О старших писателях говорить не приходится. Они, по крайней мере, видели лучшие дни; имя у них давно есть; их выбор сделан 30–40–50 лет тому назад, – как ни мудри, они ничего другого, кроме своего дела, делать не могут, не умеют и не будут. Молодых жаль чрезвычайно, и посоветовать им нечего. Мы могли бы в лучшем случае сказать начинающему писателю-эмигранту, России не помнящему или не видевшему, что он преодолеет препятствия порядка литературного, что он ни с чьей стороны не встретит недоброжелательства, что он найдет «литературную среду», т.е. внимательных читателей, слушателей, критиков из писательских кругов. Можно даже с большой вероятностью предположить, что он так или иначе «пристроит» свой роман или рассказ. Но жить литературным заработком ему наверное не удастся; едва ли даже этот заработок будет для него сколько-нибудь существенным литературным подспорьем.

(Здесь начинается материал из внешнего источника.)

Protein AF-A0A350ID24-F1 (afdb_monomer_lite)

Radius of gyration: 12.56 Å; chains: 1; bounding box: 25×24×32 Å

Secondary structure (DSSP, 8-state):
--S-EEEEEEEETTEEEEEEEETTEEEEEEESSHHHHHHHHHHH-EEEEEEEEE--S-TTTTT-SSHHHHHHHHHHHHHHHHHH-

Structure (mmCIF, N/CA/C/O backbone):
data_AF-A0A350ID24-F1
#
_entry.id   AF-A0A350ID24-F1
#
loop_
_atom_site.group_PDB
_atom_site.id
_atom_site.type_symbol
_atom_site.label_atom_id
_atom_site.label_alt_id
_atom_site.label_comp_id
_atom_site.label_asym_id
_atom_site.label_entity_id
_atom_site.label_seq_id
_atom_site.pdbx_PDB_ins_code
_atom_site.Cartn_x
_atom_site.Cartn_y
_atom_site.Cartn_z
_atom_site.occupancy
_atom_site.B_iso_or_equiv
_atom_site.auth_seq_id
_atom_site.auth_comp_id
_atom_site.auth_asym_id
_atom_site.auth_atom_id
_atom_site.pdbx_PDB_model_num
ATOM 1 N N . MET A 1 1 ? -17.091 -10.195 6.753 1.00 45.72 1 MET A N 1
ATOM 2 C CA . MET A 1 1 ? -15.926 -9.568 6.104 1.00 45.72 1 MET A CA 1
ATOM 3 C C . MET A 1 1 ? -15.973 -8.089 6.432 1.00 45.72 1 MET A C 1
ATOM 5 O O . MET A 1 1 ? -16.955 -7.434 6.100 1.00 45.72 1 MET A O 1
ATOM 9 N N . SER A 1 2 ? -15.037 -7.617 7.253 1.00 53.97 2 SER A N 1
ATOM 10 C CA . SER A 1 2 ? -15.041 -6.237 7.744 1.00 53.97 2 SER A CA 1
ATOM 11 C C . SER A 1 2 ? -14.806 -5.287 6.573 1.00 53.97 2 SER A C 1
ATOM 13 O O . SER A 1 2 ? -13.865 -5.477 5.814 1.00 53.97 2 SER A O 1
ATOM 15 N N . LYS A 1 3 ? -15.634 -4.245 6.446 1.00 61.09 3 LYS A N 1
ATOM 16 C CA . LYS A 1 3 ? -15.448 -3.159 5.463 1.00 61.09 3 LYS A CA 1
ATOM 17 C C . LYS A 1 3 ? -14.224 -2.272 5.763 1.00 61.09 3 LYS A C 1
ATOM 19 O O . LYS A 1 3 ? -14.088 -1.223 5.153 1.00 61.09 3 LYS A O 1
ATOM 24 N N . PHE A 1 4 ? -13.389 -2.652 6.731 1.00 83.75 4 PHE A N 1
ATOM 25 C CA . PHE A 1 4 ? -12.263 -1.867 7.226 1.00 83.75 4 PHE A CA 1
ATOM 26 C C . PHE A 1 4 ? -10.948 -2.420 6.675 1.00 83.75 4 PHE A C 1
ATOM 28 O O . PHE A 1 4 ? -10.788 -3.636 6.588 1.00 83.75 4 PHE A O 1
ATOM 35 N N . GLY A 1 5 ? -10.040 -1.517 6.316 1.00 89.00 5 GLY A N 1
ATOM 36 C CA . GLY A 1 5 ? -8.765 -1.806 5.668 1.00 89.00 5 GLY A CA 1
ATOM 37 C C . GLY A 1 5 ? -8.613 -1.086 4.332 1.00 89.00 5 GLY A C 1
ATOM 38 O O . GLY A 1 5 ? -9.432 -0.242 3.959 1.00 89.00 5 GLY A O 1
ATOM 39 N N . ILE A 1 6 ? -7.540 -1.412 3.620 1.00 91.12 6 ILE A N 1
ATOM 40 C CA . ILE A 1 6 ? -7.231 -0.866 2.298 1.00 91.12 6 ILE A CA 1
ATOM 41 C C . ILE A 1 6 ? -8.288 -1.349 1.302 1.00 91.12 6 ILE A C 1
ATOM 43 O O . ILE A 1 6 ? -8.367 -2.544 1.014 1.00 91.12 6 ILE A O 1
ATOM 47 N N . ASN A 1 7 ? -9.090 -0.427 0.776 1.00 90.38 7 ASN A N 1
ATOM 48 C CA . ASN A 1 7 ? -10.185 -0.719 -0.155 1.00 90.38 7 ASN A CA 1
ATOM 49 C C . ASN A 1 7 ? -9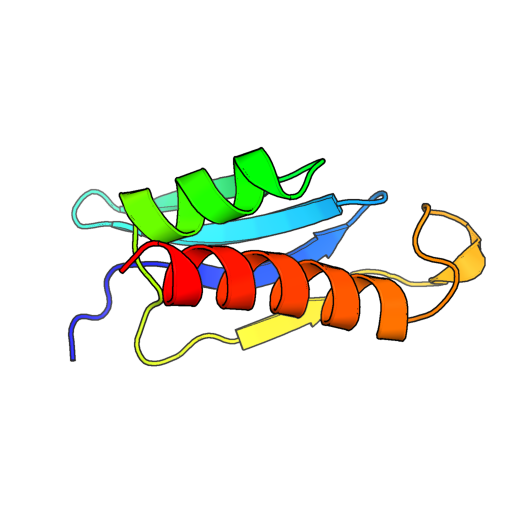.938 -0.174 -1.570 1.00 90.38 7 ASN A C 1
ATOM 51 O O . ASN A 1 7 ? -10.637 -0.559 -2.506 1.00 90.38 7 ASN A O 1
ATOM 55 N N . PHE A 1 8 ? -8.940 0.691 -1.745 1.00 87.12 8 PHE A N 1
ATOM 56 C CA . PHE A 1 8 ? -8.550 1.213 -3.048 1.00 87.12 8 PHE A CA 1
ATOM 57 C C . PHE A 1 8 ? -7.040 1.405 -3.099 1.00 87.12 8 PHE A C 1
ATOM 59 O O . PHE A 1 8 ? -6.459 1.973 -2.172 1.00 87.12 8 PHE A O 1
ATOM 66 N N . VAL A 1 9 ? -6.419 0.967 -4.187 1.00 87.50 9 VAL A N 1
ATOM 67 C CA . VAL A 1 9 ? -5.009 1.220 -4.487 1.00 87.50 9 VAL A CA 1
ATOM 68 C C . VAL A 1 9 ? -4.929 1.925 -5.826 1.00 87.50 9 VAL A C 1
ATOM 70 O O . VAL A 1 9 ? -5.516 1.473 -6.809 1.00 87.50 9 VAL A O 1
ATOM 73 N N . ASN A 1 10 ? -4.188 3.020 -5.861 1.00 86.44 10 ASN A N 1
ATOM 74 C CA . ASN A 1 10 ? -4.001 3.829 -7.043 1.00 86.44 10 ASN A CA 1
ATOM 75 C C . ASN A 1 10 ? -2.520 4.038 -7.328 1.00 86.44 10 ASN A C 1
ATOM 77 O O . ASN A 1 10 ? -1.786 4.486 -6.451 1.00 86.44 10 ASN A O 1
ATOM 81 N N . ALA A 1 11 ? -2.076 3.758 -8.547 1.00 82.00 11 ALA A N 1
ATOM 82 C CA . ALA A 1 11 ? -0.716 4.100 -8.946 1.00 82.00 11 ALA A CA 1
ATOM 83 C C . ALA A 1 11 ? -0.606 5.595 -9.267 1.00 82.00 11 ALA A C 1
ATOM 85 O O . ALA A 1 11 ? -1.335 6.088 -10.128 1.00 82.00 11 ALA A O 1
ATOM 86 N N . CYS A 1 12 ? 0.304 6.298 -8.585 1.00 76.31 12 CYS A N 1
ATOM 87 C CA . CYS A 1 12 ? 0.530 7.731 -8.774 1.00 76.31 12 CYS A CA 1
ATOM 88 C C . CYS A 1 12 ? 2.004 8.127 -8.572 1.00 76.31 12 CYS A C 1
ATOM 90 O O . CYS A 1 12 ? 2.631 7.738 -7.583 1.00 76.31 12 CYS A O 1
ATOM 92 N N . ASN A 1 13 ? 2.543 8.958 -9.473 1.00 71.06 13 ASN A N 1
ATOM 93 C CA . ASN A 1 13 ? 3.819 9.681 -9.327 1.00 71.06 13 ASN A CA 1
ATOM 94 C C . ASN A 1 13 ? 5.012 8.810 -8.851 1.00 71.06 13 ASN A C 1
ATOM 96 O O . ASN A 1 13 ? 5.719 9.183 -7.913 1.00 71.06 13 ASN A O 1
ATOM 100 N N . ALA A 1 14 ? 5.199 7.627 -9.444 1.00 72.50 14 ALA A N 1
ATOM 101 C CA . ALA A 1 14 ? 6.190 6.605 -9.063 1.00 72.50 14 ALA A CA 1
ATOM 102 C C . ALA A 1 14 ? 5.954 5.853 -7.730 1.00 72.50 14 ALA A C 1
ATOM 104 O O . ALA A 1 14 ? 6.840 5.139 -7.268 1.00 72.50 14 ALA A O 1
ATOM 105 N N . GLY A 1 15 ? 4.762 5.953 -7.131 1.00 81.25 15 GLY A N 1
ATOM 106 C CA . GLY A 1 15 ? 4.357 5.203 -5.934 1.00 81.25 15 GLY A CA 1
ATOM 107 C C . GLY A 1 15 ? 2.925 4.652 -5.999 1.00 81.25 15 GLY A C 1
ATOM 108 O O . GLY A 1 15 ? 2.280 4.647 -7.051 1.00 81.25 15 GLY A O 1
ATOM 109 N N . LEU A 1 16 ? 2.417 4.190 -4.853 1.00 86.31 16 LEU A N 1
ATOM 110 C CA . LEU A 1 16 ? 1.036 3.716 -4.689 1.00 86.31 16 LEU A CA 1
ATOM 111 C C . LEU A 1 16 ? 0.321 4.530 -3.610 1.00 86.31 16 LEU A C 1
ATOM 113 O O . LEU A 1 16 ? 0.790 4.607 -2.478 1.00 86.31 16 LEU A O 1
ATOM 117 N N . SER A 1 17 ? -0.827 5.110 -3.941 1.00 89.31 17 SER A N 1
ATOM 118 C CA . SER A 1 17 ? -1.765 5.672 -2.971 1.00 8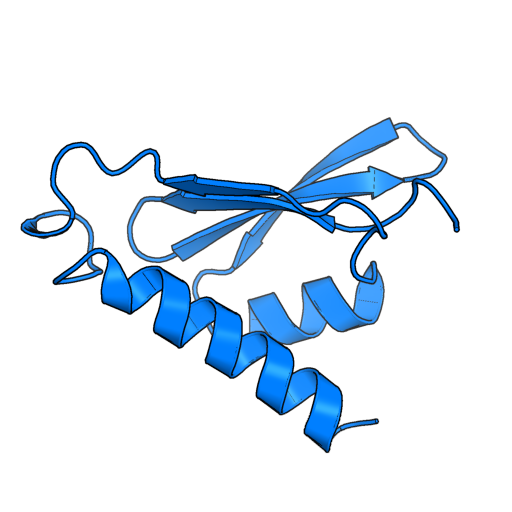9.31 17 SER A CA 1
ATOM 119 C C . SER A 1 17 ? -2.775 4.610 -2.539 1.00 89.31 17 SER A C 1
ATOM 121 O O . SER A 1 17 ? -3.280 3.841 -3.353 1.00 89.31 17 SER A O 1
ATOM 123 N N . PHE A 1 18 ? -3.071 4.571 -1.249 1.00 90.19 18 PHE A N 1
ATOM 124 C CA . PHE A 1 18 ? -3.956 3.635 -0.580 1.00 90.19 18 PHE A CA 1
ATOM 125 C C . PHE A 1 18 ? -5.072 4.414 0.095 1.00 90.19 18 PHE A C 1
ATOM 127 O O . PHE A 1 18 ? -4.829 5.222 0.996 1.00 90.19 18 PHE A O 1
ATOM 134 N N . ARG A 1 19 ? -6.306 4.111 -0.290 1.00 91.94 19 ARG A N 1
ATOM 135 C CA . ARG A 1 19 ? -7.494 4.530 0.443 1.00 91.94 19 ARG A CA 1
ATOM 136 C C . ARG A 1 19 ? -7.837 3.459 1.462 1.00 91.94 19 ARG A C 1
ATOM 138 O O . ARG A 1 19 ? -7.903 2.269 1.145 1.00 91.94 19 ARG A O 1
ATOM 145 N N . ILE A 1 20 ? -8.003 3.891 2.702 1.00 93.12 20 ILE A N 1
ATOM 146 C CA . ILE A 1 20 ? -8.111 3.016 3.859 1.00 93.12 20 ILE A CA 1
ATOM 147 C C . ILE A 1 20 ? -9.384 3.378 4.603 1.00 93.12 20 ILE A C 1
ATOM 149 O O . ILE A 1 20 ? -9.519 4.473 5.153 1.00 93.12 20 ILE A O 1
ATOM 153 N N . GLN A 1 21 ? -10.314 2.432 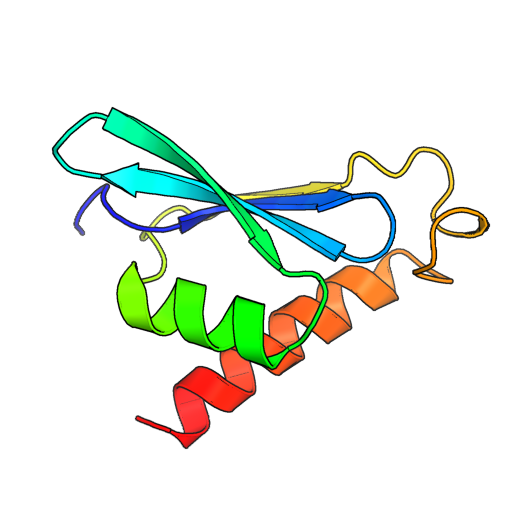4.658 1.00 91.19 21 GLN A N 1
ATOM 154 C CA . GLN A 1 21 ? -11.521 2.580 5.450 1.00 91.19 21 GLN A CA 1
ATOM 155 C C . GLN A 1 21 ? -11.217 2.203 6.900 1.00 91.19 21 GLN A C 1
ATOM 157 O O . GLN A 1 21 ? -10.886 1.057 7.203 1.00 91.19 21 GLN A O 1
ATOM 162 N N . THR A 1 22 ? -11.370 3.150 7.819 1.00 87.12 22 THR A N 1
ATOM 163 C CA . THR A 1 22 ? -11.237 2.919 9.264 1.00 87.12 22 THR A CA 1
ATOM 164 C C . THR A 1 22 ? -12.578 3.137 9.965 1.00 87.12 22 THR A C 1
ATOM 166 O O . THR A 1 22 ? -13.542 3.607 9.352 1.00 87.12 22 THR A O 1
ATOM 169 N N . ALA A 1 23 ? -12.651 2.798 11.254 1.00 86.38 23 ALA A N 1
ATOM 170 C CA . ALA A 1 23 ? -13.837 3.051 12.074 1.00 86.38 23 ALA A CA 1
ATOM 171 C C . ALA A 1 23 ? -14.136 4.552 12.251 1.00 86.38 23 ALA A C 1
ATOM 173 O O . ALA A 1 23 ? -15.285 4.921 12.477 1.00 86.38 23 ALA A O 1
ATOM 174 N N . GLU A 1 24 ? -13.118 5.406 12.126 1.00 86.31 24 GLU A N 1
ATOM 175 C CA . GLU A 1 24 ? -13.216 6.860 12.310 1.00 86.31 24 GLU A CA 1
ATOM 176 C C . GLU A 1 24 ? -13.483 7.606 10.995 1.00 86.31 24 GLU A C 1
ATOM 178 O O . GLU A 1 24 ? -13.767 8.802 11.000 1.00 86.31 24 GLU A O 1
ATOM 183 N N . GLY A 1 25 ? -13.412 6.903 9.864 1.00 87.12 25 GLY A N 1
ATOM 184 C CA . GLY A 1 25 ? -13.571 7.477 8.535 1.00 87.12 25 GLY A CA 1
ATOM 185 C C . GLY A 1 25 ? -12.572 6.922 7.528 1.00 87.12 25 GLY A C 1
ATOM 186 O O . GLY A 1 25 ? -11.803 5.998 7.809 1.00 87.12 25 GLY A O 1
ATOM 187 N N . GLU A 1 26 ? -12.614 7.481 6.328 1.00 91.19 26 GLU A N 1
ATOM 188 C CA . GLU A 1 26 ? -11.676 7.171 5.254 1.00 91.19 26 GLU A CA 1
ATOM 189 C C . GLU A 1 26 ? -10.405 8.015 5.405 1.00 91.19 26 GLU A C 1
ATOM 191 O O . GLU A 1 26 ? -10.477 9.225 5.624 1.00 91.19 26 GLU A O 1
ATOM 196 N N . ILE A 1 27 ? -9.244 7.373 5.287 1.00 93.25 27 ILE A N 1
ATOM 197 C CA . ILE A 1 27 ? -7.945 8.047 5.227 1.00 93.25 27 ILE A CA 1
ATOM 198 C C . ILE A 1 27 ? -7.201 7.633 3.961 1.00 93.25 27 ILE A C 1
ATOM 200 O O . ILE A 1 27 ? -7.364 6.517 3.473 1.00 93.25 27 ILE A O 1
ATOM 204 N N . GLU A 1 28 ? -6.339 8.515 3.468 1.00 92.00 28 GLU A N 1
ATOM 205 C CA . GLU A 1 28 ? -5.457 8.233 2.338 1.00 92.00 28 GLU A CA 1
ATOM 206 C C . GLU A 1 28 ? -3.992 8.237 2.790 1.00 92.00 28 GLU A C 1
ATOM 208 O O . GLU A 1 28 ? -3.566 9.086 3.586 1.00 92.00 28 GLU A O 1
ATOM 213 N N . ARG A 1 29 ? -3.220 7.252 2.333 1.00 92.31 29 ARG A N 1
ATOM 214 C CA . ARG A 1 29 ? -1.784 7.112 2.606 1.00 92.31 29 ARG A CA 1
ATOM 215 C C . ARG A 1 29 ? -1.059 6.697 1.344 1.00 92.31 29 ARG A C 1
ATOM 217 O O . ARG A 1 29 ? -1.638 6.030 0.505 1.00 92.31 29 ARG A O 1
ATOM 224 N N . ARG A 1 30 ? 0.213 7.052 1.229 1.00 88.94 30 ARG A N 1
ATOM 225 C CA . ARG A 1 30 ? 1.037 6.726 0.067 1.00 88.94 30 ARG A CA 1
ATOM 226 C C . ARG A 1 30 ? 2.219 5.866 0.488 1.00 88.94 30 ARG A C 1
ATOM 228 O O . ARG A 1 30 ? 2.765 6.097 1.563 1.00 88.94 30 ARG A O 1
ATOM 235 N N . ALA A 1 31 ? 2.586 4.904 -0.352 1.00 87.31 31 ALA A N 1
ATOM 236 C CA . ALA A 1 31 ? 3.868 4.223 -0.289 1.00 87.31 31 ALA A CA 1
ATOM 237 C C . ALA A 1 31 ? 4.731 4.655 -1.472 1.00 87.31 31 ALA A C 1
ATOM 239 O O . ALA A 1 31 ? 4.340 4.477 -2.633 1.00 87.31 31 ALA A O 1
ATOM 240 N N . ASP A 1 32 ? 5.902 5.192 -1.150 1.00 85.75 32 ASP A N 1
ATOM 241 C CA . ASP A 1 32 ? 6.938 5.521 -2.126 1.00 85.75 32 ASP A CA 1
ATOM 242 C C . ASP A 1 32 ? 7.908 4.340 -2.321 1.00 85.75 32 ASP A C 1
ATOM 244 O O . ASP A 1 32 ? 8.532 4.211 -3.373 1.00 85.75 32 ASP A O 1
ATOM 248 N N . ASP A 1 33 ? 7.987 3.423 -1.347 1.00 85.56 33 ASP A N 1
ATOM 249 C CA . ASP A 1 33 ? 8.785 2.199 -1.424 1.00 85.56 33 ASP A CA 1
ATOM 250 C C . ASP A 1 33 ? 8.051 0.940 -0.908 1.00 85.56 33 ASP A C 1
ATOM 252 O O . ASP A 1 33 ? 6.889 0.966 -0.495 1.00 85.56 33 ASP A O 1
ATOM 256 N N . THR A 1 34 ? 8.717 -0.219 -1.009 1.00 86.62 34 THR A N 1
ATOM 257 C CA . THR A 1 34 ? 8.106 -1.507 -0.632 1.00 86.62 34 THR A CA 1
ATOM 258 C C . THR A 1 34 ? 7.865 -1.592 0.874 1.00 86.62 34 THR A C 1
ATOM 260 O O . THR A 1 34 ? 6.870 -2.178 1.285 1.00 86.62 34 THR A O 1
ATOM 263 N N . ALA A 1 35 ? 8.761 -1.037 1.692 1.00 88.56 35 ALA A N 1
ATOM 264 C CA . ALA A 1 35 ? 8.671 -1.125 3.144 1.00 88.56 35 ALA A CA 1
ATOM 265 C C . ALA A 1 35 ? 7.483 -0.308 3.667 1.00 88.56 35 ALA A C 1
ATOM 267 O O . ALA A 1 35 ? 6.726 -0.808 4.499 1.00 88.56 35 ALA A O 1
ATOM 268 N N . ASP A 1 36 ? 7.258 0.885 3.111 1.00 88.88 36 ASP A N 1
ATOM 269 C CA . ASP A 1 36 ? 6.075 1.695 3.409 1.00 88.88 36 ASP A CA 1
ATOM 270 C C . ASP A 1 36 ? 4.784 0.949 3.063 1.00 88.88 36 ASP A C 1
ATOM 272 O O . ASP A 1 36 ? 3.844 0.896 3.859 1.00 88.88 36 ASP A O 1
ATOM 276 N N . GLY A 1 37 ? 4.746 0.321 1.886 1.00 88.06 37 GLY A N 1
ATOM 277 C CA . GLY A 1 37 ? 3.593 -0.458 1.448 1.00 88.06 37 GLY A CA 1
ATOM 278 C C . GLY A 1 37 ? 3.310 -1.648 2.364 1.00 88.06 37 GLY A C 1
ATOM 279 O O . GLY A 1 37 ? 2.161 -1.861 2.750 1.00 88.06 37 GLY A O 1
ATOM 280 N N . VAL A 1 38 ? 4.351 -2.394 2.751 1.00 90.81 38 VAL A N 1
ATOM 281 C CA . VAL A 1 38 ? 4.239 -3.522 3.691 1.00 90.81 38 VAL A CA 1
ATOM 282 C C . VAL A 1 38 ? 3.689 -3.035 5.023 1.00 90.81 38 VAL A C 1
ATOM 284 O O . VAL A 1 38 ? 2.681 -3.557 5.488 1.00 90.81 38 VAL A O 1
ATOM 287 N N . TYR A 1 39 ? 4.264 -1.970 5.578 1.00 91.94 39 TYR A N 1
ATOM 288 C CA . TYR A 1 39 ? 3.812 -1.395 6.838 1.00 91.94 39 TYR A CA 1
ATOM 289 C C . TYR A 1 39 ? 2.339 -0.963 6.800 1.00 91.94 39 TYR A C 1
ATOM 291 O O . TYR A 1 39 ? 1.599 -1.196 7.757 1.00 91.94 39 TYR A O 1
ATOM 299 N N . LEU A 1 40 ? 1.880 -0.351 5.703 1.00 90.81 40 LEU A N 1
ATOM 300 C CA . LEU A 1 40 ? 0.477 0.043 5.550 1.00 90.81 40 LEU A CA 1
ATOM 301 C C . LEU A 1 40 ? -0.450 -1.178 5.491 1.00 90.81 40 LEU A C 1
ATOM 303 O O . LEU A 1 40 ? -1.491 -1.183 6.152 1.00 90.81 40 LEU A O 1
ATOM 307 N N . VAL A 1 41 ? -0.072 -2.217 4.744 1.00 90.31 41 VAL A N 1
ATOM 308 C CA . VAL A 1 41 ? -0.858 -3.453 4.647 1.00 90.31 41 VAL A CA 1
ATOM 309 C C . VAL A 1 41 ? -0.882 -4.202 5.981 1.00 90.31 41 VAL A C 1
ATOM 311 O O . VAL A 1 41 ? -1.950 -4.646 6.392 1.00 90.31 41 VAL A O 1
ATOM 314 N N . GLU A 1 42 ? 0.233 -4.295 6.703 1.00 90.38 42 GLU A N 1
ATOM 315 C CA . GLU A 1 42 ? 0.285 -4.918 8.033 1.00 90.38 42 GLU A CA 1
ATOM 316 C C . GLU A 1 42 ? -0.530 -4.136 9.068 1.00 90.38 42 GLU A C 1
ATOM 318 O O . GLU A 1 42 ? -1.239 -4.717 9.890 1.00 90.38 42 GLU A O 1
ATOM 323 N N . ARG A 1 43 ? -0.457 -2.801 9.025 1.00 89.81 43 ARG A N 1
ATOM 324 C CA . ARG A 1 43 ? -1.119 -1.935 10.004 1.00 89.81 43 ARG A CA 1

Что же ему остается? «Второе ремесло»? Хорошо французскому известному писателю, по непонятной случайности не имеющему ни наследственного состояния, ни «сбережений», ни имения в Нормандии – или такое маленькое! – проводить часть дня в Министерстве иностранных дел, где им гордятся и, при всем формализме, вероятно, не слишком утомляют его работой. Он об этом министерстве еще и роман напишет. Для молодого русского писателя «второе ремесло» – это служба на заводе, в конторе, шоферская работа или что-либо в таком роде. Трудно, очень трудно тут заниматься успешно литературой. Знаю, что некоторые из наших младших товарищей именно так живут и все-таки пишут, – это истинный подвиг, мало кому заметный и тем большего уважения заслуживающий. Им говорят: «живите как жили солдаты Вердена». Слова красивые, но реального смысла не имеющие и в психологическом смысле а la longue довольно безнадежные. В условиях Вердена можно жить месяцы, но не годы, – и потом, какой же это Верден! Тут каторжная проза всевозможных heures de présence, и contraventions, физическая и умственная усталость, сознание бесплодной и нерадостной работы и даром уходящего времени.

Выходом из положения могло бы быть создание большого, меценатского, заведомо убыточного и очень убыточного издательского дела за границей. Но это, разумеется, «нереально». Эмигрантские deux cents familles – сомнительные регенты и пайщики сомнительных эмигрантских дел – давно исчерпали свой скромный запас интереса к искусству и вдобавок очень утомлены: они уже на прошлой неделе пожертвовали сто франков на что-то касающееся литературы.

Современные Записки. 1936. Кн. 61. С. 400–409 (раздел «Культура и жизнь»).
Статья написана в ответ на выступление Г.Газданова (Современные Записки. Кн. 60).
Текст в угловых скобках восстановлен по смыслу.